Stored items
*** Begin section ***

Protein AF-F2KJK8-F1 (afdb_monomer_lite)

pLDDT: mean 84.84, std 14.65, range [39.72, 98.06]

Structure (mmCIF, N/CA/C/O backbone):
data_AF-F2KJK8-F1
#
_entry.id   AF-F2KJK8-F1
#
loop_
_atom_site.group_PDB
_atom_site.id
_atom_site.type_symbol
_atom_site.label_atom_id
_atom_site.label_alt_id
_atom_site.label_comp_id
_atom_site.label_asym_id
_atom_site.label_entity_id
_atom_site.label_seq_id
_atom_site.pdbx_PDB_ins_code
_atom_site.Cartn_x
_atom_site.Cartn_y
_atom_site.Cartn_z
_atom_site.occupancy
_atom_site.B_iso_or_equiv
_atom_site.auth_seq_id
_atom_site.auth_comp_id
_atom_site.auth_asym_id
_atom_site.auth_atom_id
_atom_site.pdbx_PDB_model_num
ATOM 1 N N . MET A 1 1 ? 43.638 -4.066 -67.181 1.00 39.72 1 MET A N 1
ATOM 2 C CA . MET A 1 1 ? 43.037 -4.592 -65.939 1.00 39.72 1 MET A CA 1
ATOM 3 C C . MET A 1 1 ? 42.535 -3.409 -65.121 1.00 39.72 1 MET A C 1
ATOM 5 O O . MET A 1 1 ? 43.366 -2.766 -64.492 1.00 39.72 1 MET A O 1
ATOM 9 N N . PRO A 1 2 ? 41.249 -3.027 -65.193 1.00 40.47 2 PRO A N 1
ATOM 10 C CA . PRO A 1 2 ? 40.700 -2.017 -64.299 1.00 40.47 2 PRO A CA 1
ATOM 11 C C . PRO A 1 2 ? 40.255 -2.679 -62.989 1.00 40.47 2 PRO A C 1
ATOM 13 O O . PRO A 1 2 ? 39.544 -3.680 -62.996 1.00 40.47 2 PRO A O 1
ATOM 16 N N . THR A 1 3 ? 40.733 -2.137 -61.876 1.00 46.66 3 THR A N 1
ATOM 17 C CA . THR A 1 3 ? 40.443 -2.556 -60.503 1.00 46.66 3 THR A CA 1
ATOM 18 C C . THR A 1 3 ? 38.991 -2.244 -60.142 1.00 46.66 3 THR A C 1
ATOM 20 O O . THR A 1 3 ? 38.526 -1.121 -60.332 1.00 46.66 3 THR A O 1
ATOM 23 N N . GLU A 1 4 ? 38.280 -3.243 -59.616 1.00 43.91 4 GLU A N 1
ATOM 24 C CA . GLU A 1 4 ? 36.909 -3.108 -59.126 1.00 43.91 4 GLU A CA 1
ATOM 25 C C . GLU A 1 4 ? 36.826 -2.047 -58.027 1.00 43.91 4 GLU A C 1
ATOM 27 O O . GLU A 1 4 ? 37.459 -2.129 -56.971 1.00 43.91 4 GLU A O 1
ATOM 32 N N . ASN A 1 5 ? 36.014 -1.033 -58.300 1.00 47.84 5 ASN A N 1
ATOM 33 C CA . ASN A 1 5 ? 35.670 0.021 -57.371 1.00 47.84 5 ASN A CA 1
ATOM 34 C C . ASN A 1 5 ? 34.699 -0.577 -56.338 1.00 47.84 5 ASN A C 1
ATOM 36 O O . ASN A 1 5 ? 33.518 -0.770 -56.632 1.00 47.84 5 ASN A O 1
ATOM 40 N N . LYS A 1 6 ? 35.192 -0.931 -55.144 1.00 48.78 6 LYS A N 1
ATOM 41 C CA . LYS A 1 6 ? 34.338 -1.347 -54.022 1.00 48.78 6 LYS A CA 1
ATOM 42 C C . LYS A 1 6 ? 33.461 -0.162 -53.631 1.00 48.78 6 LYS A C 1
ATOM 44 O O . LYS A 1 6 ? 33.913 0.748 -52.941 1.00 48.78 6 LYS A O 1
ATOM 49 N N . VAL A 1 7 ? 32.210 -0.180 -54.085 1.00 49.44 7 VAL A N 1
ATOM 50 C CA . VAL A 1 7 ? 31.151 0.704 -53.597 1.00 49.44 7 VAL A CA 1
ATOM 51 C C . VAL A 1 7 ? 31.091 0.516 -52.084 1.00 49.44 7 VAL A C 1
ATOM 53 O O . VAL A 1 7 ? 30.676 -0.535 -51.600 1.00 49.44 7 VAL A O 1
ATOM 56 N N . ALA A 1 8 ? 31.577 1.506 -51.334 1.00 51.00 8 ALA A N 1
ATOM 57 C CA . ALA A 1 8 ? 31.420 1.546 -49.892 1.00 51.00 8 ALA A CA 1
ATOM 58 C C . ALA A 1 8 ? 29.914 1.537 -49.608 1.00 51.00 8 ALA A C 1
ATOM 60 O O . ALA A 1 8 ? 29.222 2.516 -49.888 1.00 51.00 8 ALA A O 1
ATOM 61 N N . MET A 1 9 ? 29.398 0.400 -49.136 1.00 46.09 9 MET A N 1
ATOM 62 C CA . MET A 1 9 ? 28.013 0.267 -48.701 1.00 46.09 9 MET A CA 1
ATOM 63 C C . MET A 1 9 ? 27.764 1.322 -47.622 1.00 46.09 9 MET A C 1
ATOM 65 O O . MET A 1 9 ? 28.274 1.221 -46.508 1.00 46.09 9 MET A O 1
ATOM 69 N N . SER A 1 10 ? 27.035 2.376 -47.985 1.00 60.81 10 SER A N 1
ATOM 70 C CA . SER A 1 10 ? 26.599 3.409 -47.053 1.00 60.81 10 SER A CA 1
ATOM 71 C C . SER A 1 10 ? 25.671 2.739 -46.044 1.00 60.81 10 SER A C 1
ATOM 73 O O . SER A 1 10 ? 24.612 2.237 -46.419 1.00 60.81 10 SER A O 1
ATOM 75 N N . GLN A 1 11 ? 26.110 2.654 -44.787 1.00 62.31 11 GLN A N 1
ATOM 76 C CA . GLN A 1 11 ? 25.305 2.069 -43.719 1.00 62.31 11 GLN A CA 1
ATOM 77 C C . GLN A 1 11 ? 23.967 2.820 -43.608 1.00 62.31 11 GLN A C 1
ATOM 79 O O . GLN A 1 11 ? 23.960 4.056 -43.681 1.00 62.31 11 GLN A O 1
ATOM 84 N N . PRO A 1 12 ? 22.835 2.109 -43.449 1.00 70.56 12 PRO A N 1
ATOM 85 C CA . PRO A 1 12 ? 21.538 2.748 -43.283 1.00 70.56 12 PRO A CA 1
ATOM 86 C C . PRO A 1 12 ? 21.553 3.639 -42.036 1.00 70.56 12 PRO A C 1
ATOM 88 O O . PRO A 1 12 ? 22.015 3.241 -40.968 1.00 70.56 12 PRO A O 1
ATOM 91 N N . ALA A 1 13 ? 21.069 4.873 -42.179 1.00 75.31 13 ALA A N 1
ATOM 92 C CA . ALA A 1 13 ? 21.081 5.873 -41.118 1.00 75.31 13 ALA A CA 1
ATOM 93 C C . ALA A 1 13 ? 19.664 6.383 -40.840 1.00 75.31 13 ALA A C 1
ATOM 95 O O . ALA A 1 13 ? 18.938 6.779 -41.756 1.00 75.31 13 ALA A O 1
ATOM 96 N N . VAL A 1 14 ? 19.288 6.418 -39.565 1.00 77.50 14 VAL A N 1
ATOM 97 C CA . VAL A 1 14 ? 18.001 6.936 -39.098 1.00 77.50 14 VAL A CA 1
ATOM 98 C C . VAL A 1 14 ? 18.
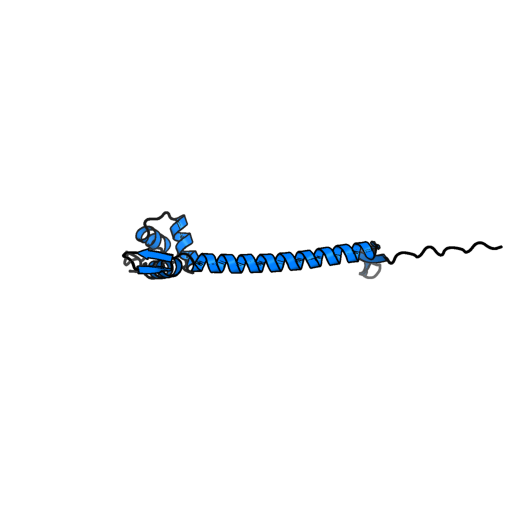150 8.431 -38.825 1.00 77.50 14 VAL A C 1
ATOM 100 O O . VAL A 1 14 ? 19.009 8.862 -38.052 1.00 77.50 14 VAL A O 1
ATOM 103 N N . LYS A 1 15 ? 17.305 9.245 -39.468 1.00 76.31 15 LYS A N 1
ATOM 104 C CA . LYS A 1 15 ? 17.231 10.694 -39.237 1.00 76.31 15 LYS A CA 1
ATOM 105 C C . LYS A 1 15 ? 16.030 11.003 -38.365 1.00 76.31 15 LYS A C 1
ATOM 107 O O . LYS A 1 15 ? 14.899 10.725 -38.755 1.00 76.31 15 LYS A O 1
ATOM 112 N N . ARG A 1 16 ? 16.259 11.655 -37.231 1.00 74.44 16 ARG A N 1
ATOM 113 C CA . ARG A 1 16 ? 15.176 12.197 -36.408 1.00 74.44 16 ARG A CA 1
ATOM 114 C C . ARG A 1 16 ? 15.320 13.710 -36.308 1.00 74.44 16 ARG A C 1
ATOM 116 O O . ARG A 1 16 ? 16.417 14.252 -36.182 1.00 74.44 16 ARG A O 1
ATOM 123 N N . TRP A 1 17 ? 14.196 14.397 -36.470 1.00 77.75 17 TRP A N 1
ATOM 124 C CA . TRP A 1 17 ? 14.139 15.850 -36.585 1.00 77.75 17 TRP A CA 1
ATOM 125 C C . TRP A 1 17 ? 13.846 16.470 -35.225 1.00 77.75 17 TRP A C 1
ATOM 127 O O . TRP A 1 17 ? 12.885 16.092 -34.559 1.00 77.75 17 TRP A O 1
ATOM 137 N N . GLN A 1 18 ? 14.668 17.432 -34.817 1.00 77.44 18 GLN A N 1
ATOM 138 C CA . GLN A 1 18 ? 14.455 18.212 -33.605 1.00 77.44 18 GLN A CA 1
ATOM 139 C C . GLN A 1 18 ? 14.023 19.629 -33.981 1.00 77.44 18 GLN A C 1
ATOM 141 O O . GLN A 1 18 ? 14.728 20.308 -34.731 1.00 77.44 18 GLN A O 1
ATOM 146 N N . LEU A 1 19 ? 12.885 20.086 -33.450 1.00 80.19 19 LEU A N 1
ATOM 147 C CA . LEU A 1 19 ? 12.464 21.482 -33.564 1.00 80.19 19 LEU A CA 1
ATOM 148 C C . LEU A 1 19 ? 13.421 22.353 -32.741 1.00 80.19 19 LEU A C 1
ATOM 150 O O . LEU A 1 19 ? 13.533 22.184 -31.530 1.00 80.19 19 LEU A O 1
ATOM 154 N N . LYS A 1 20 ? 14.128 23.264 -33.406 1.00 77.00 20 LYS A N 1
ATOM 155 C CA . LYS A 1 20 ? 15.124 24.146 -32.783 1.00 77.00 20 LYS A CA 1
ATOM 156 C C . LYS A 1 20 ? 14.571 25.542 -32.485 1.00 77.00 20 LYS A C 1
ATOM 158 O O . LYS A 1 20 ? 15.147 26.266 -31.683 1.00 77.00 20 LYS A O 1
ATOM 163 N N . GLY A 1 21 ? 13.469 25.920 -33.124 1.00 76.00 21 GLY A N 1
ATOM 164 C CA . GLY A 1 21 ? 12.815 27.207 -32.921 1.00 76.00 21 GLY A CA 1
ATOM 165 C C . GLY A 1 21 ? 11.923 27.589 -34.094 1.00 76.00 21 GLY A C 1
ATOM 166 O O . GLY A 1 21 ? 11.828 26.859 -35.083 1.00 76.00 21 GLY A O 1
ATOM 167 N N . LEU A 1 22 ? 11.282 28.745 -33.969 1.00 76.81 22 LEU A N 1
ATOM 168 C CA . LEU A 1 22 ? 10.453 29.357 -34.999 1.00 76.81 22 LEU A CA 1
ATOM 169 C C . LEU A 1 22 ? 11.133 30.650 -35.449 1.00 76.81 22 LEU A C 1
ATOM 171 O O . LEU A 1 22 ? 11.489 31.477 -34.612 1.00 76.81 22 LEU A O 1
ATOM 175 N N . ILE A 1 23 ? 11.337 30.813 -36.754 1.00 73.88 23 ILE A N 1
ATOM 176 C CA . ILE A 1 23 ? 11.793 32.082 -37.324 1.00 73.88 23 ILE A CA 1
ATOM 177 C C . ILE A 1 23 ? 10.543 32.861 -37.747 1.00 73.88 23 ILE A C 1
ATOM 179 O O . ILE A 1 23 ? 9.777 32.336 -38.564 1.00 73.88 23 ILE A O 1
ATOM 183 N N . PRO A 1 24 ? 10.316 34.078 -37.220 1.00 63.41 24 PRO A N 1
ATOM 184 C CA . PRO A 1 24 ? 9.207 34.913 -37.660 1.00 63.41 24 PRO A CA 1
ATOM 185 C C . PRO A 1 24 ? 9.425 35.344 -39.115 1.00 63.41 24 PRO A C 1
ATOM 187 O O . PRO A 1 24 ? 10.485 35.863 -39.468 1.00 63.41 24 PRO A O 1
ATOM 190 N N . GLY A 1 25 ? 8.436 35.091 -39.967 1.00 67.25 25 GLY A N 1
ATOM 191 C CA . GLY A 1 25 ? 8.411 35.538 -41.354 1.00 67.25 25 GLY A CA 1
ATOM 192 C C . GLY A 1 25 ? 7.852 36.952 -41.500 1.00 67.25 25 GLY A C 1
ATOM 193 O O . GLY A 1 25 ? 7.094 37.444 -40.663 1.00 67.25 25 GLY A O 1
ATOM 194 N N . VAL A 1 26 ? 8.216 37.604 -42.603 1.00 56.25 26 VAL A N 1
ATOM 195 C CA . VAL A 1 26 ? 7.476 38.754 -43.135 1.00 56.25 26 VAL A CA 1
ATOM 196 C C . VAL A 1 26 ? 6.085 38.245 -43.536 1.00 56.25 26 VAL A C 1
ATOM 198 O O . VAL A 1 26 ? 6.018 37.262 -44.256 1.00 56.25 26 VAL A O 1
ATOM 201 N N . GLU A 1 27 ? 5.010 38.859 -43.029 1.00 60.47 27 GLU A N 1
ATOM 202 C CA . GLU A 1 27 ? 3.589 38.423 -43.123 1.00 60.47 27 GLU A CA 1
ATOM 203 C C . GLU A 1 27 ? 3.052 37.506 -42.001 1.00 60.47 27 GLU A C 1
ATOM 205 O O . GLU A 1 27 ? 1.938 37.002 -42.091 1.00 60.47 27 GLU A O 1
ATOM 210 N N . GLY A 1 28 ? 3.770 37.335 -40.884 1.00 59.62 28 GLY A N 1
ATOM 211 C CA . GLY A 1 28 ? 3.210 36.679 -39.686 1.00 59.62 28 GLY A CA 1
ATOM 212 C C . GLY A 1 28 ? 3.214 35.145 -39.714 1.00 59.62 28 GLY A C 1
ATOM 213 O O . GLY A 1 28 ? 2.853 34.511 -38.721 1.00 59.62 28 GLY A O 1
ATOM 214 N N . GLU A 1 29 ? 3.695 34.528 -40.794 1.00 50.94 29 GLU A N 1
ATOM 215 C CA . GLU A 1 29 ? 3.970 33.092 -40.837 1.00 50.94 29 GLU A CA 1
ATOM 216 C C . GLU A 1 29 ? 5.275 32.764 -40.100 1.00 50.94 29 GLU A C 1
ATOM 218 O O . GLU A 1 29 ? 6.347 33.272 -40.428 1.00 50.94 29 GLU A O 1
ATOM 223 N N . SER A 1 30 ? 5.213 31.886 -39.098 1.00 64.50 30 SER A N 1
ATOM 224 C CA . SER A 1 30 ? 6.404 31.409 -38.387 1.00 64.50 30 SER A CA 1
ATOM 225 C C . SER A 1 30 ? 6.913 30.115 -39.019 1.00 64.50 30 SER A C 1
ATOM 227 O O . SER A 1 30 ? 6.203 29.110 -39.039 1.00 64.50 30 SER A O 1
ATOM 229 N N . LYS A 1 31 ? 8.159 30.104 -39.508 1.00 74.00 31 LYS A N 1
ATOM 230 C CA . LYS A 1 31 ? 8.777 28.902 -40.092 1.00 74.00 31 LYS A CA 1
ATOM 231 C C . LYS A 1 31 ? 9.487 28.093 -39.015 1.00 74.00 31 LYS A C 1
ATOM 233 O O . LYS A 1 31 ? 10.379 28.597 -38.332 1.00 74.00 31 LYS A O 1
ATOM 238 N N . ALA A 1 32 ? 9.111 26.826 -38.881 1.00 75.06 32 ALA A N 1
ATOM 239 C CA . ALA A 1 32 ? 9.766 25.892 -37.976 1.00 75.06 32 ALA A CA 1
ATOM 240 C C . ALA A 1 32 ? 11.156 25.504 -38.504 1.00 75.06 32 ALA A C 1
ATOM 242 O O . ALA A 1 32 ? 11.304 25.038 -39.634 1.00 75.06 32 ALA A O 1
ATOM 243 N N . VAL A 1 33 ? 12.181 25.686 -37.672 1.00 78.56 33 VAL A N 1
ATOM 244 C CA . VAL A 1 33 ? 13.555 25.271 -37.968 1.00 78.56 33 VAL A CA 1
ATOM 245 C C . VAL A 1 33 ? 13.781 23.895 -37.373 1.00 78.56 33 VAL A C 1
ATOM 247 O O . VAL A 1 33 ? 13.786 23.736 -36.151 1.00 78.56 33 VAL A O 1
ATOM 250 N N . PHE A 1 34 ? 14.025 22.909 -38.230 1.00 78.25 34 PHE A N 1
ATOM 251 C CA . PHE A 1 34 ? 14.348 21.553 -37.807 1.00 78.25 34 PHE A CA 1
ATOM 252 C C . PHE A 1 34 ? 15.827 21.248 -38.026 1.00 78.25 34 PHE A C 1
ATOM 254 O O . PHE A 1 34 ? 16.387 21.536 -39.084 1.00 78.25 34 PHE A O 1
ATOM 261 N N . ARG A 1 35 ? 16.465 20.632 -37.029 1.00 76.44 35 ARG A N 1
ATOM 262 C CA . ARG A 1 35 ? 17.823 20.092 -37.142 1.00 76.44 35 ARG A CA 1
ATOM 263 C C . ARG A 1 35 ? 17.757 18.562 -37.117 1.00 76.44 35 ARG A C 1
ATOM 265 O O . ARG A 1 35 ? 17.181 18.022 -36.171 1.00 76.44 35 ARG A O 1
ATOM 272 N N . PRO A 1 36 ? 18.325 17.857 -38.110 1.00 76.19 36 PRO A N 1
ATOM 273 C CA . PRO A 1 36 ? 18.392 16.407 -38.063 1.00 76.19 36 PRO A CA 1
ATOM 274 C C . PRO A 1 36 ? 19.507 15.972 -37.111 1.00 76.19 36 PRO A C 1
ATOM 276 O O . PRO A 1 36 ? 20.614 16.515 -37.145 1.00 76.19 36 PRO A O 1
ATOM 279 N N . PHE A 1 37 ? 19.223 14.965 -36.296 1.00 79.25 37 PHE A N 1
ATOM 280 C CA . PHE A 1 37 ? 20.248 14.122 -35.704 1.00 79.25 37 PHE A CA 1
ATOM 281 C C . PHE A 1 37 ? 20.268 12.784 -36.438 1.00 79.25 37 PHE A C 1
ATOM 283 O O . PHE A 1 37 ? 19.219 12.265 -36.831 1.00 79.25 37 PHE A O 1
ATOM 290 N N . VAL A 1 38 ? 21.473 12.275 -36.676 1.00 79.81 38 VAL A N 1
ATOM 291 C CA . VAL A 1 38 ? 21.708 11.061 -37.455 1.00 79.81 38 VAL A CA 1
ATOM 292 C C . VAL A 1 38 ? 22.267 10.009 -36.515 1.00 79.81 38 VAL A C 1
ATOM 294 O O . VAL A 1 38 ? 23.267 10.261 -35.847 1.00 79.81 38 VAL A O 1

*** End section ***

▶ [The problem]: In the entries above, find the line holding "ATOM 125 C C" and the line holding "ATOM 141 O O"; print both of them and every line between, exactly, and nothing else.

▶ [Solution to this exercise]:
ATOM 125 C C . TRP A 1 17 ? 13.846 16.470 -35.225 1.00 77.75 17 TRP A C 1
ATOM 127 O O . TRP A 1 17 ? 12.885 16.092 -34.559 1.00 77.75 17 TRP A O 1
ATOM 137 N N . GLN A 1 18 ? 14.668 17.432 -34.817 1.00 77.44 18 GLN A N 1
ATOM 138 C CA . GLN A 1 18 ? 14.455 18.212 -33.605 1.00 77.44 18 GLN A CA 1
ATOM 139 C C . GLN A 1 18 ? 14.023 19.629 -33.981 1.00 77.44 18 GLN A C 1
ATOM 141 O O . GLN A 1 18 ? 14.728 20.308 -34.731 1.00 77.44 18 GLN A O 1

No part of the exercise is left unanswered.